Tests Results Are Encouraging After Southington Chemical Spill

The results from the first round of tests after the 400-gallon chemical spill at a metals company in Southington are encouraging, according to officials.

Officials have been investigating since Wednesday morning, when hexavalent chromium discharged from the roof vents of the Light Metals Coloring company on Spring Street and said they have recovered all material that they can recover. 

Southington fire officials said the spill might have happened because of a crack in a heating water jacket and an overfilled boiler, which forced a pressure release. 

“We had some preliminary tests that showed that we had a couple areas that were clean,” David Poynton, the emergency response coordinator for the state Department of Energy and Environmental Protection, said.
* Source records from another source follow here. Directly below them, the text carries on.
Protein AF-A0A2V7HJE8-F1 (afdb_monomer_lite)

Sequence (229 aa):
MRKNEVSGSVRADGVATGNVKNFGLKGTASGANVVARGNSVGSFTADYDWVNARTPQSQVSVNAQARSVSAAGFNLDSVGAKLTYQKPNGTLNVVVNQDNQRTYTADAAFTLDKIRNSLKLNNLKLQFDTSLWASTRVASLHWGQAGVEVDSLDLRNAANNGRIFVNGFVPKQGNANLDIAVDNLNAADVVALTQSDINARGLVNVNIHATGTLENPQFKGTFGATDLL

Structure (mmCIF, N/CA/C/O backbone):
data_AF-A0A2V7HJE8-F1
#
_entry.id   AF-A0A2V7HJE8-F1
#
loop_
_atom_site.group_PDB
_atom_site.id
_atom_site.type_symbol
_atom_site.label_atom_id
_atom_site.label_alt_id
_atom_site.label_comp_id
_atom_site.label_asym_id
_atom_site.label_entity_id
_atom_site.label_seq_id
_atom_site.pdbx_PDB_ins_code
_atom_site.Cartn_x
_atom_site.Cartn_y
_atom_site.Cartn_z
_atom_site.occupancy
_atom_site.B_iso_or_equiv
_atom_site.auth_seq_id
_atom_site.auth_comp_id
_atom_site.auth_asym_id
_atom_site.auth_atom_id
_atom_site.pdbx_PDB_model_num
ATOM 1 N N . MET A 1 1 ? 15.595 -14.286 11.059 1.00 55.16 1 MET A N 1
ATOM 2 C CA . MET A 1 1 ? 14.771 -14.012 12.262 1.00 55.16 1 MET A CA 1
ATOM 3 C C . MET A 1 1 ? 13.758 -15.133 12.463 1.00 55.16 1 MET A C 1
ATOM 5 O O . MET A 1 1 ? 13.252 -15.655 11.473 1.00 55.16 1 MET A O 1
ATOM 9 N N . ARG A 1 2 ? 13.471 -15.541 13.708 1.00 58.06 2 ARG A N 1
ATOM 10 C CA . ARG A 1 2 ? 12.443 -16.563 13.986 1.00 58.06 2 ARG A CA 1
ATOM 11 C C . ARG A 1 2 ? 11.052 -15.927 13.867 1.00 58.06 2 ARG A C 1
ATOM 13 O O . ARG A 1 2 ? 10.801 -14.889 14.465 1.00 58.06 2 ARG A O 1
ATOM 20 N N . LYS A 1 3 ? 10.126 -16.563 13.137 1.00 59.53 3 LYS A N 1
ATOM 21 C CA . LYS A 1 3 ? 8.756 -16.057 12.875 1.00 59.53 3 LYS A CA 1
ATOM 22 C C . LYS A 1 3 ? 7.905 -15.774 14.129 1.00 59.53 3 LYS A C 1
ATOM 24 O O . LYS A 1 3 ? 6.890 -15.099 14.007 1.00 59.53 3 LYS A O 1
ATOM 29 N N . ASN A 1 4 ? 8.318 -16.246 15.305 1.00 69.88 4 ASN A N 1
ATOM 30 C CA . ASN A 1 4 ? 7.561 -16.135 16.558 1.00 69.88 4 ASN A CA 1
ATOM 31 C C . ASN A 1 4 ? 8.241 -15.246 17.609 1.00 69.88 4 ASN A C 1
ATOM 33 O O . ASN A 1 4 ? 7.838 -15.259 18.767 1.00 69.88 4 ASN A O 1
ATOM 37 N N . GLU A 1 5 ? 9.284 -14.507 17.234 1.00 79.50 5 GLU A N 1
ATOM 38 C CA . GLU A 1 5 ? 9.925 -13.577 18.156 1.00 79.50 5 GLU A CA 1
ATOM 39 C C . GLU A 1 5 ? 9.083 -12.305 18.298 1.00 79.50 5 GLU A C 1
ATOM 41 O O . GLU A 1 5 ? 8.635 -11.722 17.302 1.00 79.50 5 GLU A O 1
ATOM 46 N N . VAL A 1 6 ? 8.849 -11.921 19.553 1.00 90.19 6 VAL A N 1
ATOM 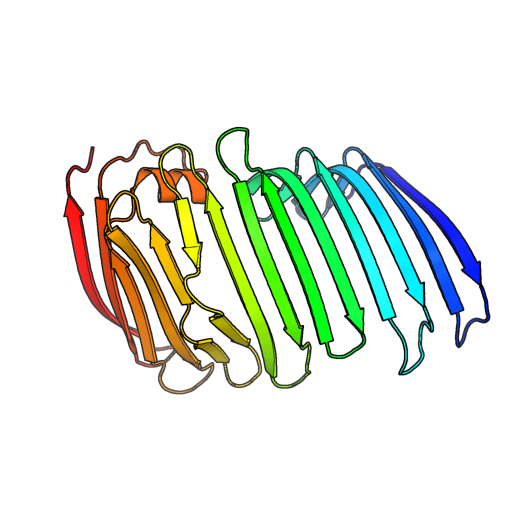47 C CA . VAL A 1 6 ? 8.265 -10.639 19.936 1.00 90.19 6 VAL A CA 1
ATOM 48 C C . VAL A 1 6 ? 9.213 -9.990 20.934 1.00 90.19 6 VAL A C 1
ATOM 50 O O . VAL A 1 6 ? 9.469 -10.559 21.994 1.00 90.19 6 VAL A O 1
ATOM 53 N N . SER A 1 7 ? 9.760 -8.831 20.587 1.00 94.50 7 SER A N 1
ATOM 54 C CA . SER A 1 7 ? 10.708 -8.088 21.422 1.00 94.50 7 SER A CA 1
ATOM 55 C C . SER A 1 7 ? 10.572 -6.580 21.198 1.00 94.50 7 SER A C 1
ATOM 57 O O . SER A 1 7 ? 9.852 -6.145 20.298 1.00 94.50 7 SER A O 1
ATOM 59 N N . GLY A 1 8 ? 11.219 -5.790 22.057 1.00 95.06 8 GLY A N 1
ATOM 60 C CA . GLY A 1 8 ? 11.152 -4.327 22.055 1.00 95.06 8 GLY A CA 1
ATOM 61 C C . GLY A 1 8 ? 10.346 -3.758 23.219 1.00 95.06 8 GLY A C 1
ATOM 62 O O . GLY A 1 8 ? 9.953 -4.476 24.140 1.00 95.06 8 GLY A O 1
ATOM 63 N N . SER A 1 9 ? 10.113 -2.449 23.183 1.00 96.81 9 SER A N 1
ATOM 64 C CA . SER A 1 9 ? 9.297 -1.743 24.169 1.00 96.81 9 SER A CA 1
ATOM 65 C C . SER A 1 9 ? 8.147 -1.009 23.495 1.00 96.81 9 SER A C 1
ATOM 67 O O . SER A 1 9 ? 8.291 -0.451 22.409 1.00 96.81 9 SER A O 1
ATOM 69 N N . VAL A 1 10 ? 6.994 -1.014 24.158 1.00 96.44 10 VAL A N 1
ATOM 70 C CA . VAL A 1 10 ? 5.819 -0.235 23.770 1.00 96.44 10 VAL A CA 1
ATOM 71 C C . VAL A 1 10 ? 5.285 0.447 25.017 1.00 96.44 10 VAL A C 1
ATOM 73 O O . VAL A 1 10 ? 5.141 -0.181 26.066 1.00 96.44 10 VAL A O 1
ATOM 76 N N . ARG A 1 11 ? 4.984 1.735 24.897 1.00 97.12 11 ARG A N 1
ATOM 77 C CA . ARG A 1 11 ? 4.332 2.538 25.921 1.00 97.12 11 ARG A CA 1
ATOM 78 C C . ARG A 1 11 ? 3.096 3.187 25.316 1.00 97.12 11 ARG A C 1
ATOM 80 O O . ARG A 1 11 ? 3.145 3.674 24.193 1.00 97.12 11 ARG A O 1
ATOM 87 N N . ALA A 1 12 ? 1.999 3.197 26.060 1.00 96.75 12 ALA A N 1
ATOM 88 C CA . ALA A 1 12 ? 0.803 3.938 25.700 1.00 96.75 12 ALA A CA 1
ATOM 89 C C . ALA A 1 12 ? 0.346 4.758 26.905 1.00 96.75 12 ALA A C 1
ATOM 91 O O . ALA A 1 12 ? 0.247 4.230 28.012 1.00 96.75 12 ALA A O 1
ATOM 92 N N . ASP A 1 13 ? 0.069 6.033 26.671 1.00 97.38 13 ASP A N 1
ATOM 93 C CA . ASP A 1 13 ? -0.423 6.983 27.659 1.00 97.38 13 ASP A CA 1
ATOM 94 C C . ASP A 1 13 ? -1.737 7.561 27.143 1.00 97.38 13 ASP A C 1
ATOM 96 O O . ASP A 1 13 ? -1.841 7.932 25.976 1.00 97.38 13 ASP A O 1
ATOM 100 N N . GLY A 1 14 ? -2.768 7.634 27.979 1.00 96.56 14 GLY A N 1
ATOM 101 C CA . GLY A 1 14 ? -4.065 8.114 27.521 1.00 96.56 14 GLY A CA 1
ATOM 102 C C . GLY A 1 14 ? -5.121 8.192 28.608 1.00 96.56 14 GLY A C 1
ATOM 103 O O . GLY A 1 14 ? -4.895 7.817 29.758 1.00 96.56 14 GLY A O 1
ATOM 104 N N . VAL A 1 15 ? -6.291 8.684 28.216 1.00 97.56 15 VAL A N 1
ATOM 105 C CA . VAL A 1 15 ? -7.468 8.828 29.069 1.00 97.56 15 VAL A CA 1
ATOM 106 C C . VAL A 1 15 ? -8.602 7.991 28.494 1.00 97.56 15 VAL A C 1
ATOM 108 O O . VAL A 1 15 ? -8.899 8.061 27.300 1.00 97.56 15 VAL A O 1
ATOM 111 N N . ALA A 1 16 ? -9.250 7.225 29.369 1.00 96.88 16 ALA A N 1
ATOM 112 C CA . ALA A 1 16 ? -10.495 6.534 29.079 1.00 96.88 16 ALA A CA 1
ATOM 113 C C . ALA A 1 16 ? -11.665 7.275 29.732 1.00 96.88 16 ALA A C 1
ATOM 115 O O . ALA A 1 16 ? -11.594 7.634 30.908 1.00 96.88 16 ALA A O 1
ATOM 116 N N . THR A 1 17 ? -12.749 7.490 28.991 1.00 97.44 17 THR A N 1
ATOM 117 C CA . THR A 1 17 ? -13.962 8.154 29.494 1.00 97.44 17 THR A CA 1
ATOM 118 C C . THR A 1 17 ? -15.198 7.307 29.207 1.00 97.44 17 THR A C 1
ATOM 120 O O . THR A 1 17 ? -15.242 6.583 28.219 1.00 97.44 17 THR A O 1
ATOM 123 N N . GLY A 1 18 ? -16.225 7.381 30.057 1.00 96.00 18 GLY A N 1
ATOM 124 C CA . GLY A 1 18 ? -17.479 6.640 29.868 1.00 96.00 18 GLY A CA 1
ATOM 125 C C . GLY A 1 18 ? -17.544 5.320 30.644 1.00 96.00 18 GLY A C 1
ATOM 126 O O . GLY A 1 18 ? -17.092 5.242 31.783 1.00 96.00 18 GLY A O 1
ATOM 127 N N . ASN A 1 19 ? -18.171 4.295 30.059 1.00 94.75 19 ASN A N 1
ATOM 128 C CA . ASN A 1 19 ? -18.418 2.998 30.699 1.00 94.75 19 ASN A CA 1
ATOM 129 C C . ASN A 1 19 ? -18.067 1.812 29.782 1.00 94.75 19 ASN A C 1
ATOM 131 O O . ASN A 1 19 ? -17.869 1.955 28.583 1.00 94.75 19 ASN A O 1
ATOM 135 N N . VAL A 1 20 ? -18.065 0.592 30.324 1.00 92.56 20 VAL A N 1
ATOM 136 C CA . VAL A 1 20 ? -17.630 -0.623 29.599 1.00 92.56 20 VAL A CA 1
ATOM 137 C C . VAL A 1 20 ? -18.440 -0.974 28.337 1.00 92.56 20 VAL A C 1
ATOM 139 O O . VAL A 1 20 ? -17.979 -1.778 27.521 1.00 92.56 20 VAL A O 1
ATOM 142 N N . LYS A 1 21 ? -19.649 -0.418 28.173 1.00 94.81 21 LYS A N 1
ATOM 143 C CA . LYS A 1 21 ? -20.513 -0.609 26.994 1.00 94.81 21 LYS A CA 1
ATOM 144 C C . LYS A 1 21 ? -20.386 0.521 25.970 1.00 94.81 21 LYS A C 1
ATOM 146 O O . LYS A 1 21 ? -20.700 0.295 24.808 1.00 94.81 21 LYS A O 1
ATOM 151 N N . ASN A 1 22 ? -19.966 1.705 26.404 1.00 96.94 22 ASN A N 1
ATOM 152 C CA . ASN A 1 22 ? -19.720 2.872 25.571 1.00 96.94 22 ASN A CA 1
ATOM 153 C C . ASN A 1 22 ? -18.643 3.733 26.237 1.00 96.94 22 ASN A C 1
ATOM 155 O O . ASN A 1 22 ? -18.905 4.360 27.270 1.00 96.94 22 ASN A O 1
ATOM 159 N N . PHE A 1 23 ? -17.453 3.752 25.649 1.00 97.44 23 PHE A N 1
ATOM 160 C CA . PHE A 1 23 ? -16.331 4.528 26.158 1.00 97.44 23 PHE A CA 1
ATOM 161 C C . PHE A 1 23 ? -15.598 5.263 25.039 1.00 97.44 23 PHE A C 1
ATOM 163 O O . PHE A 1 23 ? -15.687 4.898 23.866 1.00 97.44 23 PHE A O 1
ATOM 170 N N . GLY A 1 24 ? -14.872 6.304 25.428 1.00 97.62 24 GLY A N 1
ATOM 171 C CA . GLY A 1 24 ? -13.866 6.958 24.610 1.00 97.62 24 GLY A CA 1
ATOM 172 C C . GLY A 1 24 ? -12.462 6.585 25.080 1.00 97.62 24 GLY A C 1
ATOM 173 O O . GLY A 1 24 ? -12.255 6.398 26.279 1.00 97.62 24 GLY A O 1
ATOM 174 N N . LEU A 1 25 ? -11.505 6.492 24.158 1.00 97.50 25 LEU A N 1
ATOM 175 C CA . LEU A 1 25 ? -10.072 6.413 24.448 1.00 97.50 25 LEU A CA 1
ATOM 176 C C . LEU A 1 25 ? -9.347 7.475 23.637 1.00 97.50 25 LEU A C 1
ATOM 178 O O . LEU A 1 25 ? -9.498 7.517 22.422 1.00 97.50 25 LEU A O 1
ATOM 182 N N . LYS A 1 26 ? -8.505 8.272 24.285 1.00 98.38 26 LYS A N 1
ATOM 183 C CA . LYS A 1 26 ? -7.632 9.219 23.592 1.00 98.38 26 LYS A CA 1
ATOM 184 C C . LYS A 1 26 ? -6.253 9.202 24.212 1.00 98.38 26 LYS A C 1
ATOM 186 O O . LYS A 1 26 ? -6.136 9.236 25.437 1.00 98.38 26 LYS A O 1
ATOM 191 N N . GLY A 1 27 ? -5.218 9.186 23.389 1.00 98.31 27 GLY A N 1
ATOM 192 C CA . GLY A 1 27 ? -3.864 9.141 23.907 1.00 98.31 27 GLY A CA 1
ATOM 193 C C . GLY A 1 27 ? -2.797 9.056 22.838 1.00 98.31 27 GLY A C 1
ATOM 194 O O . GLY A 1 27 ? -3.050 9.247 21.648 1.00 98.31 27 GLY A O 1
ATOM 195 N N . THR A 1 28 ? -1.598 8.747 23.306 1.00 98.38 28 THR A N 1
ATOM 196 C CA . THR A 1 28 ? -0.420 8.520 22.489 1.00 98.38 28 THR A CA 1
ATOM 197 C C . THR A 1 28 ? 0.135 7.127 22.755 1.00 98.38 28 THR A C 1
ATOM 199 O O . THR A 1 28 ? -0.045 6.540 23.825 1.00 98.38 28 THR A O 1
ATOM 202 N N . ALA A 1 29 ? 0.793 6.565 21.755 1.00 98.12 29 ALA A N 1
ATOM 203 C CA . ALA A 1 29 ? 1.564 5.346 21.859 1.00 98.12 29 ALA A CA 1
ATOM 204 C C . ALA A 1 29 ? 2.946 5.585 21.261 1.00 98.12 29 ALA A C 1
ATOM 206 O O . ALA A 1 29 ? 3.102 6.319 20.288 1.00 98.12 29 ALA A O 1
ATOM 207 N N . SER A 1 30 ? 3.957 4.958 21.835 1.00 98.12 30 SER A N 1
ATOM 208 C CA . SER A 1 30 ? 5.308 4.950 21.303 1.00 98.12 30 SER A CA 1
ATOM 209 C C . SER A 1 30 ? 5.939 3.585 21.495 1.00 98.12 30 SER A C 1
ATOM 211 O O . SER A 1 30 ? 5.522 2.793 22.343 1.00 98.12 30 SER A O 1
ATOM 213 N N . GLY A 1 31 ? 6.953 3.291 20.698 1.00 97.75 31 GLY A N 1
ATOM 214 C CA . GLY A 1 31 ? 7.730 2.080 20.877 1.00 97.75 31 GLY A CA 1
ATOM 215 C C . GLY A 1 31 ? 9.108 2.189 20.268 1.00 97.75 31 GLY A C 1
ATOM 216 O O . GLY A 1 31 ? 9.364 3.052 19.425 1.00 97.75 31 GLY A O 1
ATOM 217 N N . ALA A 1 32 ? 9.992 1.308 20.719 1.00 97.94 32 ALA A N 1
ATOM 218 C CA . ALA A 1 32 ? 11.370 1.232 20.268 1.00 97.94 32 ALA A CA 1
ATOM 219 C C . ALA A 1 32 ? 11.801 -0.226 20.087 1.00 97.94 32 ALA A C 1
ATOM 221 O O . ALA A 1 32 ? 11.476 -1.089 20.908 1.00 97.94 32 ALA A O 1
ATOM 222 N N . ASN A 1 33 ? 12.561 -0.474 19.019 1.00 97.12 33 ASN A N 1
ATOM 223 C CA . ASN A 1 33 ? 13.125 -1.773 18.651 1.00 97.12 33 ASN A CA 1
ATOM 224 C C . ASN A 1 33 ? 12.084 -2.899 18.664 1.00 97.12 33 ASN A C 1
ATOM 226 O O . ASN A 1 33 ? 12.346 -3.994 19.160 1.00 97.12 33 ASN A O 1
ATOM 230 N N . VAL A 1 34 ? 10.883 -2.611 18.162 1.00 96.44 34 VAL A N 1
ATOM 231 C CA . VAL A 1 34 ? 9.778 -3.565 18.173 1.00 96.44 34 VAL A CA 1
ATOM 232 C C . VAL A 1 34 ? 9.994 -4.574 17.065 1.00 96.44 34 VAL A C 1
ATOM 234 O O . VAL A 1 34 ? 10.073 -4.201 15.899 1.00 96.44 34 VAL A O 1
ATOM 237 N N . VAL A 1 35 ? 10.050 -5.851 17.420 1.00 95.19 35 VAL A N 1
ATOM 238 C CA . VAL A 1 35 ? 10.082 -6.967 16.476 1.00 95.19 35 VAL A CA 1
ATOM 239 C C . VAL A 1 35 ? 8.841 -7.803 16.713 1.00 95.19 35 VAL A C 1
ATOM 241 O O . VAL A 1 35 ? 8.543 -8.162 17.848 1.00 95.19 35 VAL A O 1
ATOM 244 N N . ALA A 1 36 ? 8.100 -8.105 15.652 1.00 90.88 36 ALA A N 1
ATOM 245 C CA . ALA A 1 36 ? 6.939 -8.976 15.722 1.00 90.88 36 ALA A CA 1
ATOM 246 C C . ALA A 1 36 ? 6.697 -9.671 14.381 1.00 90.88 36 ALA A C 1
ATOM 248 O O . ALA A 1 36 ? 6.540 -9.034 13.336 1.00 90.88 36 ALA A O 1
ATOM 249 N N . ARG A 1 37 ? 6.594 -11.005 14.417 1.00 87.62 37 ARG A N 1
ATOM 250 C CA . ARG A 1 37 ? 6.223 -11.834 13.253 1.00 87.62 37 ARG A CA 1
ATOM 251 C C . ARG A 1 37 ? 7.134 -11.637 12.032 1.00 87.62 37 ARG A C 1
ATOM 253 O O . ARG A 1 37 ? 6.669 -11.674 10.897 1.00 87.62 37 ARG A O 1
ATOM 260 N N . GLY A 1 38 ? 8.428 -11.428 12.274 1.00 86.88 38 GLY A N 1
ATOM 261 C CA . GLY A 1 38 ? 9.420 -11.178 11.223 1.00 86.88 38 GLY A CA 1
ATOM 262 C C . GLY A 1 38 ? 9.417 -9.754 10.659 1.00 86.88 38 GLY A C 1
ATOM 263 O O . GLY A 1 38 ? 10.175 -9.497 9.734 1.00 86.88 38 GLY A O 1
ATOM 264 N N . ASN A 1 39 ? 8.606 -8.851 11.212 1.00 92.62 39 ASN A N 1
ATOM 265 C CA . ASN A 1 39 ? 8.668 -7.420 10.928 1.00 92.62 39 ASN A CA 1
ATOM 266 C C . ASN A 1 39 ? 9.376 -6.715 12.083 1.00 92.62 39 ASN A C 1
ATOM 268 O O . ASN A 1 39 ? 9.283 -7.167 13.229 1.00 92.62 39 ASN A O 1
ATOM 272 N N . SER A 1 40 ? 10.039 -5.602 11.799 1.00 95.94 40 SER A N 1
ATOM 273 C CA . SER A 1 40 ? 10.665 -4.762 12.812 1.00 95.94 40 SER A CA 1
ATOM 274 C C . SER A 1 40 ? 10.377 -3.284 12.589 1.00 95.94 40 SER A C 1
ATOM 276 O O . SER A 1 40 ? 10.125 -2.834 11.473 1.00 95.94 40 SER A O 1
ATOM 278 N N . VAL A 1 41 ? 10.402 -2.522 13.676 1.00 97.38 41 VAL A N 1
ATOM 279 C CA . VAL A 1 41 ? 10.303 -1.066 13.682 1.00 97.38 41 VAL A CA 1
ATOM 280 C C . VAL A 1 41 ? 11.311 -0.541 14.697 1.00 97.38 41 VAL A C 1
ATOM 282 O O . VAL A 1 41 ? 11.223 -0.860 15.884 1.00 97.38 41 VAL A O 1
ATOM 285 N N . GLY A 1 42 ? 12.269 0.267 14.244 1.00 97.94 42 GLY A N 1
ATOM 286 C CA . GLY A 1 42 ? 13.269 0.873 15.126 1.00 97.94 42 GLY A CA 1
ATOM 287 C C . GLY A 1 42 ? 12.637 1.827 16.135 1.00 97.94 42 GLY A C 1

It's not clear how much of material escaped because the chemicals mixed with water, according to Fire Chief Harold Leak. 

Officials from DEEP have been testing the water, soil and air in the area continuously since the spill to ensure the chemical hasn’t contaminated it. 

This weekend, officials are hoping to have results from the samples of the Quinnipiac River and the sediment at the bottom of the river, where some of the chemicals might have settled. 

Once that information is in, officials will determine whether the amount of remaining material, if any, is high enough to warrant a plan for removal or small enough to leave in place. 

In the meantime, officials from DEEP are still advising the public against fishing in the Quinnipiac River and to catch and release anything caught in the area of Spring Street and South Main Street. 

DEEP also said it has stopped the flow of some catch basins and is pumping water around the spill area so that any chemicals that might remain in the piping system won’t be spread any further.